[Data extracted from a collection]
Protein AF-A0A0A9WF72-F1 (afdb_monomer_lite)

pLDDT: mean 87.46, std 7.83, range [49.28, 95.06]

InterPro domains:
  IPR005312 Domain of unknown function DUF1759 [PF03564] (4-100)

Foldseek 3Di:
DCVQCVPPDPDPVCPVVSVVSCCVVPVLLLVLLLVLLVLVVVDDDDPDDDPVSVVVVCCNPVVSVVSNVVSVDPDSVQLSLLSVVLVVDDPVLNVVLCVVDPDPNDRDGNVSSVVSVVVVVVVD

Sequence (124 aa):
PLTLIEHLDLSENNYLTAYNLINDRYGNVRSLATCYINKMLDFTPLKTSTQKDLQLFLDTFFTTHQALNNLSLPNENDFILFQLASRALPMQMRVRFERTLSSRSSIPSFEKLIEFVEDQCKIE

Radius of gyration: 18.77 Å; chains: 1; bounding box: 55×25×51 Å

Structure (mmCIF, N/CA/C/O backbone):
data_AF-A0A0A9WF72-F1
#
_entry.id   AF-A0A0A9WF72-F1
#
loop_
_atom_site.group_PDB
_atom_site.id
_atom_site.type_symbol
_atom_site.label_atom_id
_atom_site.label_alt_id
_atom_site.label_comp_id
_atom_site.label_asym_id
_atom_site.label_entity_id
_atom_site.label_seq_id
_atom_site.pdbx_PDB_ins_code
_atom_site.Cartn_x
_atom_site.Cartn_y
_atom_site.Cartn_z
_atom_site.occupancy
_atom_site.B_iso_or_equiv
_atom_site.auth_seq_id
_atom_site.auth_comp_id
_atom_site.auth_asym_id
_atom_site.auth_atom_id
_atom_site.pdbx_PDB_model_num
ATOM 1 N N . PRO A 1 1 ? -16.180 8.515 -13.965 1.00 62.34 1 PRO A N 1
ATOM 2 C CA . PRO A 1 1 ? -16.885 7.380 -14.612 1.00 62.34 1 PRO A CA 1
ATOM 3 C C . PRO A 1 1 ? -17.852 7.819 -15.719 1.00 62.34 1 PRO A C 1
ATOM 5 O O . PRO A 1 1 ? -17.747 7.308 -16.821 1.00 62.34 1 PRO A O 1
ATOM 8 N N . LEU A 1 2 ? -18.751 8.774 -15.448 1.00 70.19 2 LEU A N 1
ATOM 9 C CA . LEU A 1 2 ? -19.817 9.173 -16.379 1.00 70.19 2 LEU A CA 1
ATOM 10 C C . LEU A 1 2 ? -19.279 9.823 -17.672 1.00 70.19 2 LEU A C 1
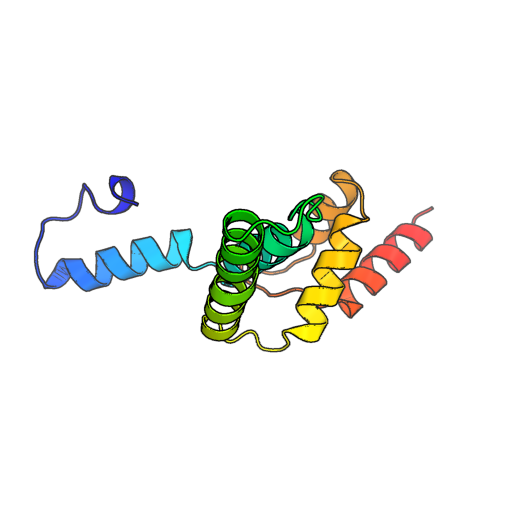
ATOM 12 O O . LEU A 1 2 ? -19.705 9.461 -18.759 1.00 70.19 2 LEU A O 1
ATOM 16 N N . THR A 1 3 ? -18.221 10.631 -17.567 1.00 78.94 3 THR A N 1
ATOM 17 C CA . THR A 1 3 ? -17.513 11.250 -18.706 1.00 78.94 3 THR A CA 1
ATOM 18 C C . THR A 1 3 ? -16.806 10.274 -19.658 1.00 78.94 3 THR A C 1
ATOM 20 O O . THR A 1 3 ? -16.360 10.681 -20.721 1.00 78.94 3 THR A O 1
ATOM 23 N N . LEU A 1 4 ? -16.653 8.991 -19.299 1.00 70.56 4 LEU A N 1
ATOM 24 C CA . LEU A 1 4 ? -16.039 7.976 -20.178 1.00 70.56 4 LEU A CA 1
ATOM 25 C C . LEU A 1 4 ? -17.024 7.272 -21.096 1.00 70.56 4 LEU A C 1
ATOM 27 O O . LEU A 1 4 ? -16.607 6.631 -22.052 1.00 70.56 4 LEU A O 1
ATOM 31 N N . ILE A 1 5 ? -18.303 7.331 -20.751 1.00 81.12 5 ILE A N 1
ATOM 32 C CA . ILE A 1 5 ? -19.358 6.596 -21.442 1.00 81.12 5 ILE A CA 1
ATOM 33 C C . ILE A 1 5 ? -20.460 7.536 -21.931 1.00 81.12 5 ILE A C 1
ATOM 35 O O . ILE A 1 5 ? -21.407 7.077 -22.550 1.00 81.12 5 ILE A O 1
ATOM 39 N N . GLU A 1 6 ? -20.329 8.846 -21.694 1.00 83.31 6 GLU A N 1
ATOM 40 C CA . GLU A 1 6 ? -21.302 9.866 -22.110 1.00 83.31 6 GLU A CA 1
ATOM 41 C C . GLU A 1 6 ? -21.476 9.955 -23.630 1.00 83.31 6 GLU A C 1
ATOM 43 O O . GLU A 1 6 ? -22.537 10.344 -24.102 1.00 83.31 6 GLU A O 1
ATOM 48 N N . HIS A 1 7 ? -20.451 9.570 -24.393 1.00 80.38 7 HIS A N 1
ATOM 49 C CA . HIS A 1 7 ? -20.490 9.535 -25.854 1.00 80.38 7 HIS A CA 1
ATOM 50 C C . HIS A 1 7 ? -21.059 8.218 -26.409 1.00 80.38 7 HIS A C 1
ATOM 52 O O . HIS A 1 7 ? -21.107 8.042 -27.624 1.00 80.38 7 HIS A O 1
ATOM 58 N N . LEU A 1 8 ? -21.368 7.236 -25.552 1.00 81.38 8 LEU A N 1
ATOM 59 C CA . LEU A 1 8 ? -21.939 5.957 -25.966 1.00 81.38 8 LEU A CA 1
ATOM 60 C C . LEU A 1 8 ? -23.457 6.039 -25.857 1.00 81.38 8 LEU A C 1
ATOM 62 O O . LEU A 1 8 ? -23.995 6.319 -24.787 1.00 81.38 8 LEU A O 1
ATOM 66 N N . ASP A 1 9 ? -24.151 5.716 -26.945 1.00 81.19 9 ASP A N 1
ATOM 67 C CA . ASP A 1 9 ? -25.601 5.563 -26.897 1.00 81.19 9 ASP A CA 1
ATOM 68 C C . ASP A 1 9 ? -25.976 4.411 -25.958 1.00 81.19 9 ASP A C 1
ATOM 70 O O . ASP A 1 9 ? -25.348 3.344 -25.987 1.00 81.19 9 ASP A O 1
ATOM 74 N N . LEU A 1 10 ? -27.018 4.613 -25.148 1.00 73.94 10 LEU A N 1
ATOM 75 C CA . LEU A 1 10 ? -27.581 3.596 -24.260 1.00 73.94 10 LEU A CA 1
ATOM 76 C C . LEU A 1 10 ? -28.213 2.475 -25.096 1.00 73.94 10 LEU A C 1
ATOM 78 O O . LEU A 1 10 ? -29.395 2.501 -25.428 1.00 73.94 10 LEU A O 1
ATOM 82 N N . SER A 1 11 ? -27.394 1.488 -25.445 1.00 81.38 11 SER A N 1
ATOM 83 C CA . SER A 1 11 ? -27.790 0.278 -26.158 1.00 81.38 11 SER A CA 1
ATOM 84 C C . SER A 1 11 ? -27.107 -0.942 -25.547 1.00 81.38 11 SER A C 1
ATOM 86 O O . SER A 1 11 ? -26.034 -0.841 -24.950 1.00 81.38 11 SER A O 1
ATOM 88 N N . GLU A 1 12 ? -27.720 -2.111 -25.720 1.00 77.12 12 GLU A N 1
ATOM 89 C CA . GLU A 1 12 ? -27.190 -3.386 -25.225 1.00 77.12 12 GLU A CA 1
ATOM 90 C C . GLU A 1 12 ? -25.792 -3.686 -25.796 1.00 77.12 12 GLU A C 1
ATOM 92 O O . GLU A 1 12 ? -24.887 -4.081 -25.063 1.00 77.12 12 GLU A O 1
ATOM 97 N N . ASN A 1 13 ? -25.568 -3.358 -27.074 1.00 79.06 13 ASN A N 1
ATOM 98 C CA . ASN A 1 13 ? -24.272 -3.505 -27.743 1.00 79.06 13 ASN A CA 1
ATOM 99 C C . ASN A 1 13 ? -23.170 -2.635 -27.118 1.00 79.06 13 ASN A C 1
ATOM 101 O O . ASN A 1 13 ? -22.000 -3.017 -27.112 1.00 79.06 13 ASN A O 1
ATOM 105 N N . ASN A 1 14 ? -23.534 -1.473 -26.573 1.00 82.12 14 ASN A N 1
ATOM 106 C CA . ASN A 1 14 ? -22.582 -0.541 -25.976 1.00 82.12 14 ASN A CA 1
ATOM 107 C C . ASN A 1 14 ? -22.322 -0.815 -24.491 1.00 82.12 14 ASN A C 1
ATOM 109 O O . ASN A 1 14 ? -21.365 -0.263 -23.952 1.00 82.12 14 ASN A O 1
ATOM 113 N N . TYR A 1 15 ? -23.108 -1.673 -23.829 1.00 84.31 15 TYR A N 1
ATOM 114 C CA . TYR A 1 15 ? -22.913 -1.992 -22.411 1.00 84.31 15 TYR A CA 1
ATOM 115 C C . TYR A 1 15 ? -21.544 -2.628 -22.152 1.00 84.31 15 TYR A C 1
ATOM 117 O O . TYR A 1 15 ? -20.810 -2.180 -21.272 1.00 84.31 15 TYR A O 1
ATOM 125 N N . LEU A 1 16 ? -21.166 -3.635 -22.947 1.00 83.94 16 LEU A N 1
ATOM 126 C CA . LEU A 1 16 ? -19.881 -4.318 -22.787 1.00 83.94 16 LEU A CA 1
ATOM 127 C C . LEU A 1 16 ? -18.707 -3.368 -23.071 1.00 83.94 16 LEU A C 1
ATOM 129 O O . LEU A 1 16 ? -17.722 -3.354 -22.337 1.00 83.94 16 LEU A O 1
ATOM 133 N N . THR A 1 17 ? -18.843 -2.517 -24.088 1.00 82.69 17 THR A N 1
ATOM 134 C CA . THR A 1 17 ? -17.860 -1.479 -24.432 1.00 82.69 17 THR A CA 1
ATOM 135 C C . THR A 1 17 ? -17.708 -0.451 -23.311 1.00 82.69 17 THR A C 1
ATOM 137 O O . THR A 1 17 ? -16.588 -0.139 -22.916 1.00 82.69 17 THR A O 1
ATOM 140 N N . ALA A 1 18 ? -18.819 0.033 -22.749 1.00 82.25 18 ALA A N 1
ATOM 141 C CA . ALA A 1 18 ? -18.840 0.942 -21.607 1.00 82.25 18 ALA A CA 1
ATOM 142 C C . ALA A 1 18 ? -18.192 0.313 -20.365 1.00 82.25 18 ALA A C 1
ATOM 144 O O . ALA A 1 18 ? -17.367 0.948 -19.705 1.00 82.25 18 ALA A O 1
ATOM 145 N N . TYR A 1 19 ? -18.531 -0.944 -20.067 1.00 82.19 19 TYR A N 1
ATOM 146 C CA . TYR A 1 19 ? -17.956 -1.697 -18.957 1.00 82.19 19 TYR A CA 1
ATOM 147 C C . TYR A 1 19 ? -16.443 -1.866 -19.119 1.00 82.19 19 TYR A C 1
ATOM 149 O O . TYR A 1 19 ? -15.699 -1.539 -18.197 1.00 82.19 19 TYR A O 1
ATOM 157 N N . ASN A 1 20 ? -15.979 -2.285 -20.299 1.00 81.12 20 ASN A N 1
ATOM 158 C CA . ASN A 1 20 ? -14.555 -2.443 -20.589 1.00 81.12 20 ASN A CA 1
ATOM 159 C C . ASN A 1 20 ? -13.806 -1.108 -20.504 1.00 81.12 20 ASN A C 1
ATOM 161 O O . ASN A 1 20 ? -12.756 -1.052 -19.884 1.00 81.12 20 ASN A O 1
ATOM 165 N N . LEU A 1 21 ? -14.369 -0.008 -21.014 1.00 80.00 21 LEU A N 1
ATOM 166 C CA . LEU A 1 21 ? -13.786 1.338 -20.885 1.00 80.00 21 LEU A CA 1
ATOM 167 C C . LEU A 1 21 ? -13.606 1.768 -19.424 1.00 80.00 21 LEU A C 1
ATOM 169 O O . LEU A 1 21 ? -12.582 2.349 -19.048 1.00 80.00 21 LEU A O 1
ATOM 173 N N . ILE A 1 22 ? -14.610 1.497 -18.589 1.00 80.19 22 ILE A N 1
ATOM 174 C CA . ILE A 1 22 ? -14.557 1.791 -17.156 1.00 80.19 22 ILE A CA 1
ATOM 175 C C . ILE A 1 22 ? -13.531 0.882 -16.473 1.00 80.19 22 ILE A C 1
ATOM 177 O O . ILE A 1 22 ? -12.723 1.372 -15.683 1.00 80.19 22 ILE A O 1
ATOM 181 N N . ASN A 1 23 ? -13.537 -0.412 -16.787 1.00 79.06 23 ASN A N 1
ATOM 182 C CA . ASN A 1 23 ? -12.638 -1.397 -16.198 1.00 79.06 23 ASN A CA 1
ATOM 183 C C . ASN A 1 23 ? -11.175 -1.175 -16.613 1.00 79.06 23 ASN A C 1
ATOM 185 O O . ASN A 1 23 ? -10.289 -1.211 -15.770 1.00 79.06 23 ASN A O 1
ATOM 189 N N . ASP A 1 24 ? -10.905 -0.830 -17.866 1.00 75.12 24 ASP A N 1
ATOM 190 C CA . ASP A 1 24 ? -9.554 -0.529 -18.345 1.00 75.12 24 ASP A CA 1
ATOM 191 C C . ASP A 1 24 ? -8.983 0.716 -17.667 1.00 75.12 24 ASP A C 1
ATOM 193 O O . ASP A 1 24 ? -7.795 0.781 -17.338 1.00 75.12 24 ASP A O 1
ATOM 197 N N . ARG A 1 25 ? -9.828 1.724 -17.425 1.00 73.50 25 ARG A N 1
ATOM 198 C CA . ARG A 1 25 ? -9.375 2.969 -16.801 1.00 73.50 25 ARG A CA 1
ATOM 199 C C . ARG A 1 25 ? -9.289 2.891 -15.278 1.00 73.50 25 ARG A C 1
ATOM 201 O O . ARG A 1 25 ? -8.395 3.517 -14.707 1.00 73.50 25 ARG A O 1
ATOM 208 N N . TYR A 1 26 ? -10.209 2.190 -14.620 1.00 69.31 26 TYR A N 1
ATOM 209 C CA . TYR A 1 26 ? -10.343 2.203 -13.156 1.00 69.31 26 TYR A CA 1
ATOM 210 C C . TYR A 1 26 ? -10.133 0.842 -12.484 1.00 69.31 26 TYR A C 1
ATOM 212 O O . TYR A 1 26 ? -9.890 0.799 -11.282 1.00 69.31 26 TYR A O 1
ATOM 220 N N . GLY A 1 27 ? -10.161 -0.257 -13.232 1.00 74.44 27 GLY A N
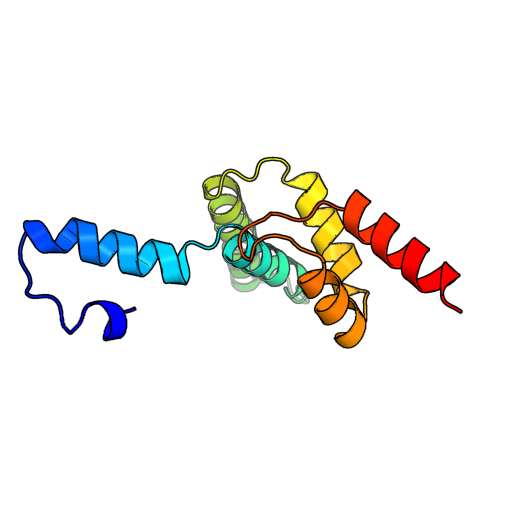 1
ATOM 221 C CA . GLY A 1 27 ? -9.966 -1.630 -12.754 1.00 74.44 27 GLY A CA 1
ATOM 222 C C . GLY A 1 27 ? -8.502 -2.018 -12.555 1.00 74.44 27 GLY A C 1
ATOM 223 O O . GLY A 1 27 ? -8.163 -3.199 -12.576 1.00 74.44 27 GLY A O 1
ATOM 224 N N . ASN A 1 28 ? -7.601 -1.048 -12.357 1.00 84.12 28 ASN A N 1
ATOM 225 C CA . ASN A 1 28 ? -6.226 -1.365 -11.994 1.00 84.12 28 ASN A CA 1
ATOM 226 C C . ASN A 1 28 ? -6.209 -1.969 -10.580 1.00 84.12 28 ASN A C 1
ATOM 228 O O . ASN A 1 28 ? -6.262 -1.254 -9.576 1.00 84.12 28 ASN A O 1
ATOM 232 N N . VAL A 1 29 ? -6.117 -3.299 -10.529 1.00 87.00 29 VAL A N 1
ATOM 233 C CA . VAL A 1 29 ? -6.110 -4.110 -9.303 1.00 87.00 29 VAL A CA 1
ATOM 234 C C . VAL A 1 29 ? -5.079 -3.596 -8.296 1.00 87.00 29 VAL A C 1
ATOM 236 O O . VAL A 1 29 ? -5.386 -3.446 -7.116 1.00 87.00 29 VAL A O 1
ATOM 239 N N . ARG A 1 30 ? -3.878 -3.226 -8.761 1.00 88.44 30 ARG A N 1
ATOM 240 C CA . ARG A 1 30 ? -2.813 -2.675 -7.913 1.00 88.44 30 ARG A CA 1
ATOM 241 C C . ARG A 1 30 ? -3.199 -1.332 -7.297 1.00 88.44 30 ARG A C 1
ATOM 243 O O . ARG A 1 30 ? -2.931 -1.107 -6.116 1.00 88.44 30 ARG A O 1
ATOM 250 N N . SER A 1 31 ? -3.816 -0.433 -8.062 1.00 88.31 31 SER A N 1
ATOM 251 C CA . SER A 1 31 ? -4.278 0.863 -7.552 1.00 88.31 31 SER A CA 1
ATOM 252 C C . SER A 1 31 ? -5.386 0.703 -6.512 1.00 88.31 31 SER A C 1
ATOM 254 O O . SER A 1 31 ? -5.338 1.366 -5.476 1.00 88.31 31 SER A O 1
ATOM 256 N N . LEU A 1 32 ? -6.342 -0.200 -6.749 1.00 89.94 32 LEU A N 1
ATOM 257 C CA . LEU A 1 32 ? -7.415 -0.503 -5.797 1.00 89.94 32 LEU A CA 1
ATOM 258 C C . LEU A 1 32 ? -6.858 -1.111 -4.506 1.00 89.94 32 LEU A C 1
ATOM 260 O O . LEU A 1 32 ? -7.141 -0.607 -3.421 1.00 89.94 32 LEU A O 1
ATOM 264 N N . ALA A 1 33 ? -5.981 -2.109 -4.619 1.00 91.25 33 ALA A N 1
ATOM 265 C CA . ALA A 1 33 ? -5.330 -2.725 -3.468 1.00 91.25 33 ALA A CA 1
ATOM 266 C C . ALA A 1 33 ? -4.502 -1.710 -2.663 1.00 91.25 33 ALA A C 1
ATOM 268 O O . ALA A 1 33 ? -4.580 -1.670 -1.438 1.00 91.25 33 ALA A O 1
ATOM 269 N N . THR A 1 34 ? -3.766 -0.827 -3.347 1.00 91.50 34 THR A N 1
ATOM 270 C CA . THR A 1 34 ? -3.022 0.269 -2.704 1.00 91.50 34 THR A CA 1
ATOM 271 C C . THR A 1 34 ? -3.957 1.207 -1.939 1.00 91.50 34 THR A C 1
ATOM 273 O O . THR A 1 34 ? -3.653 1.599 -0.816 1.00 91.50 34 THR A O 1
ATOM 276 N N . CYS A 1 35 ? -5.104 1.562 -2.524 1.00 91.62 35 CYS A N 1
ATOM 277 C CA . CYS A 1 35 ? -6.102 2.412 -1.878 1.00 91.62 35 CYS A CA 1
ATOM 278 C C . CYS A 1 35 ? -6.659 1.765 -0.602 1.00 91.62 35 CYS A C 1
ATOM 280 O O . CYS A 1 35 ? -6.714 2.419 0.439 1.00 91.62 35 CYS A O 1
ATOM 282 N N . TYR A 1 36 ? -7.011 0.481 -0.662 1.00 92.81 36 TYR A N 1
ATOM 283 C CA . TYR A 1 36 ? -7.523 -0.276 0.480 1.00 92.81 36 TYR A CA 1
ATOM 284 C C . TYR A 1 36 ? -6.496 -0.403 1.608 1.00 92.81 36 TYR A C 1
ATOM 286 O O . TYR A 1 36 ? -6.805 -0.082 2.755 1.00 92.81 36 TYR A O 1
ATOM 294 N N . ILE A 1 37 ? -5.255 -0.774 1.290 1.00 93.06 37 ILE A N 1
ATOM 295 C CA . ILE A 1 37 ? -4.190 -0.876 2.295 1.00 93.06 37 ILE A CA 1
ATOM 296 C C . ILE A 1 37 ? -3.900 0.491 2.918 1.00 93.06 37 ILE A C 1
ATOM 298 O O . ILE A 1 37 ? -3.842 0.605 4.139 1.00 93.06 37 ILE A O 1
ATOM 302 N N . ASN A 1 38 ? -3.795 1.553 2.113 1.00 92.75 38 ASN A N 1
ATOM 303 C CA . ASN A 1 38 ? -3.589 2.902 2.642 1.00 92.75 38 ASN A CA 1
ATOM 304 C C . ASN A 1 38 ? -4.736 3.340 3.553 1.00 92.75 38 ASN A C 1
ATOM 306 O O . ASN A 1 38 ? -4.476 3.879 4.618 1.00 92.75 38 ASN A O 1
ATOM 310 N N . LYS A 1 39 ? -5.992 3.034 3.206 1.00 93.62 39 LYS A N 1
ATOM 311 C CA . LYS A 1 39 ? -7.145 3.340 4.064 1.00 93.62 39 LYS A CA 1
ATOM 312 C C . LYS A 1 39 ? -7.034 2.688 5.448 1.00 93.62 39 LYS A C 1
ATOM 314 O O . LYS A 1 39 ? -7.424 3.307 6.433 1.00 93.62 39 LYS A O 1
ATOM 319 N N . MET A 1 40 ? -6.503 1.467 5.529 1.00 93.56 40 ME
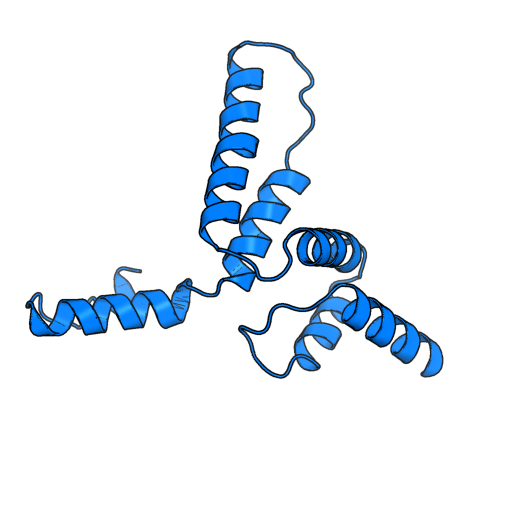T A N 1
ATOM 320 C CA . MET A 1 40 ? -6.240 0.801 6.810 1.00 93.56 40 MET A CA 1
ATOM 321 C C . MET A 1 40 ? -5.053 1.428 7.554 1.00 93.56 40 MET A C 1
ATOM 323 O O . MET A 1 40 ? -5.144 1.656 8.756 1.00 93.56 40 MET A O 1
ATOM 327 N N . LEU A 1 41 ? -3.953 1.721 6.853 1.00 92.00 41 LEU A N 1
ATOM 328 C CA . LEU A 1 41 ? -2.732 2.279 7.451 1.00 92.00 41 LEU A CA 1
ATOM 329 C C . LEU A 1 41 ? -2.891 3.735 7.914 1.00 92.00 41 LEU A C 1
ATOM 331 O O . LEU A 1 41 ? -2.265 4.141 8.888 1.00 92.00 41 LEU A O 1
ATOM 335 N N . ASP A 1 42 ? -3.722 4.513 7.223 1.00 93.62 42 ASP A N 1
ATOM 336 C CA . ASP A 1 42 ? -4.013 5.914 7.537 1.00 93.62 42 ASP A CA 1
ATOM 337 C C . ASP A 1 42 ? -5.141 6.049 8.583 1.00 93.62 42 ASP A C 1
ATOM 339 O O . ASP A 1 42 ? -5.486 7.160 8.998 1.00 93.62 42 ASP A O 1
ATOM 343 N N . PHE A 1 43 ? -5.724 4.930 9.036 1.00 94.81 43 PHE A N 1
ATOM 344 C CA . PHE A 1 43 ? -6.737 4.938 10.085 1.00 94.81 43 PHE A CA 1
ATOM 345 C C . PHE A 1 43 ? -6.138 5.451 11.398 1.00 94.81 43 PHE A C 1
ATOM 347 O O . PHE A 1 43 ? -5.200 4.882 11.956 1.00 94.81 43 PHE A O 1
ATOM 354 N N . THR A 1 44 ? -6.705 6.537 11.919 1.00 92.69 44 THR A N 1
ATOM 355 C CA . THR A 1 44 ? -6.251 7.119 13.184 1.00 92.69 44 THR A CA 1
ATOM 356 C C . THR A 1 44 ? -6.674 6.223 14.352 1.00 92.69 44 THR A C 1
ATOM 358 O O . THR A 1 44 ? -7.865 
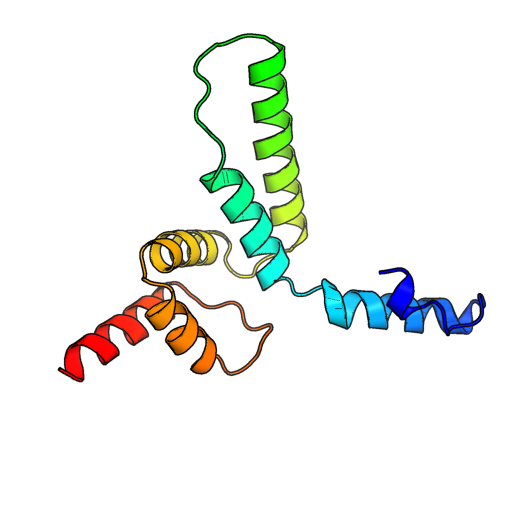5.928 14.469 1.00 92.69 44 THR A O 1
ATOM 361 N N . PRO A 1 45 ? -5.752 5.821 15.250 1.00 92.56 45 PRO A N 1
ATOM 362 C CA . PRO A 1 45 ? -6.094 5.012 16.414 1.00 92.56 45 PRO A CA 1
ATOM 363 C C . PRO A 1 45 ? -7.212 5.639 17.250 1.00 92.56 45 PRO A C 1
ATOM 365 O O . PRO A 1 45 ? -7.193 6.840 17.543 1.00 92.56 45 PRO A O 1
ATOM 368 N N . LEU A 1 46 ? -8.180 4.812 17.649 1.00 93.38 46 LEU A N 1
ATOM 369 C CA . LEU A 1 46 ? -9.303 5.258 18.465 1.00 93.38 46 LEU A CA 1
ATOM 370 C C . LEU A 1 46 ? -8.806 5.753 19.827 1.00 93.38 46 LEU A C 1
ATOM 372 O O . LEU A 1 46 ? -8.047 5.073 20.514 1.00 93.38 46 LEU A O 1
ATOM 376 N N . LYS A 1 47 ? -9.264 6.942 20.226 1.00 90.44 47 LYS A N 1
ATOM 377 C CA . LYS A 1 47 ? -8.977 7.529 21.548 1.00 90.44 47 LYS A CA 1
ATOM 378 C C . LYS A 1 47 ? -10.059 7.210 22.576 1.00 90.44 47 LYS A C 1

▸ Requirement:
Print the lines above from the one with "ATOM 24 C CA" through the one with "ATOM 35 O O", both included, exactly as written and nothing more.

▸ Response below:
ATOM 24 C CA . LEU A 1 4 ? -16.039 7.976 -20.178 1.00 70.56 4 LEU A CA 1
ATOM 25 C C . LEU A 1 4 ? -17.024 7.272 -21.096 1.00 70.56 4 LEU A C 1
ATOM 27 O O . LEU A 1 4 ? -16.607 6.631 -22.052 1.00 70.56 4 LEU A O 1
ATOM 31 N N . ILE A 1 5 ? -18.303 7.331 -20.751 1.00 81.12 5 ILE A N 1
ATOM 32 C CA . ILE A 1 5 ? -19.358 6.596 -21.442 1.00 81.12 5 ILE A CA 1
ATOM 33 C C . ILE A 1 5 ? -20.460 7.536 -21.931 1.00 81.12 5 ILE A C 1
ATOM 35 O O . ILE A 1 5 ? -21.407 7.077 -22.550 1.00 81.12 5 ILE A O 1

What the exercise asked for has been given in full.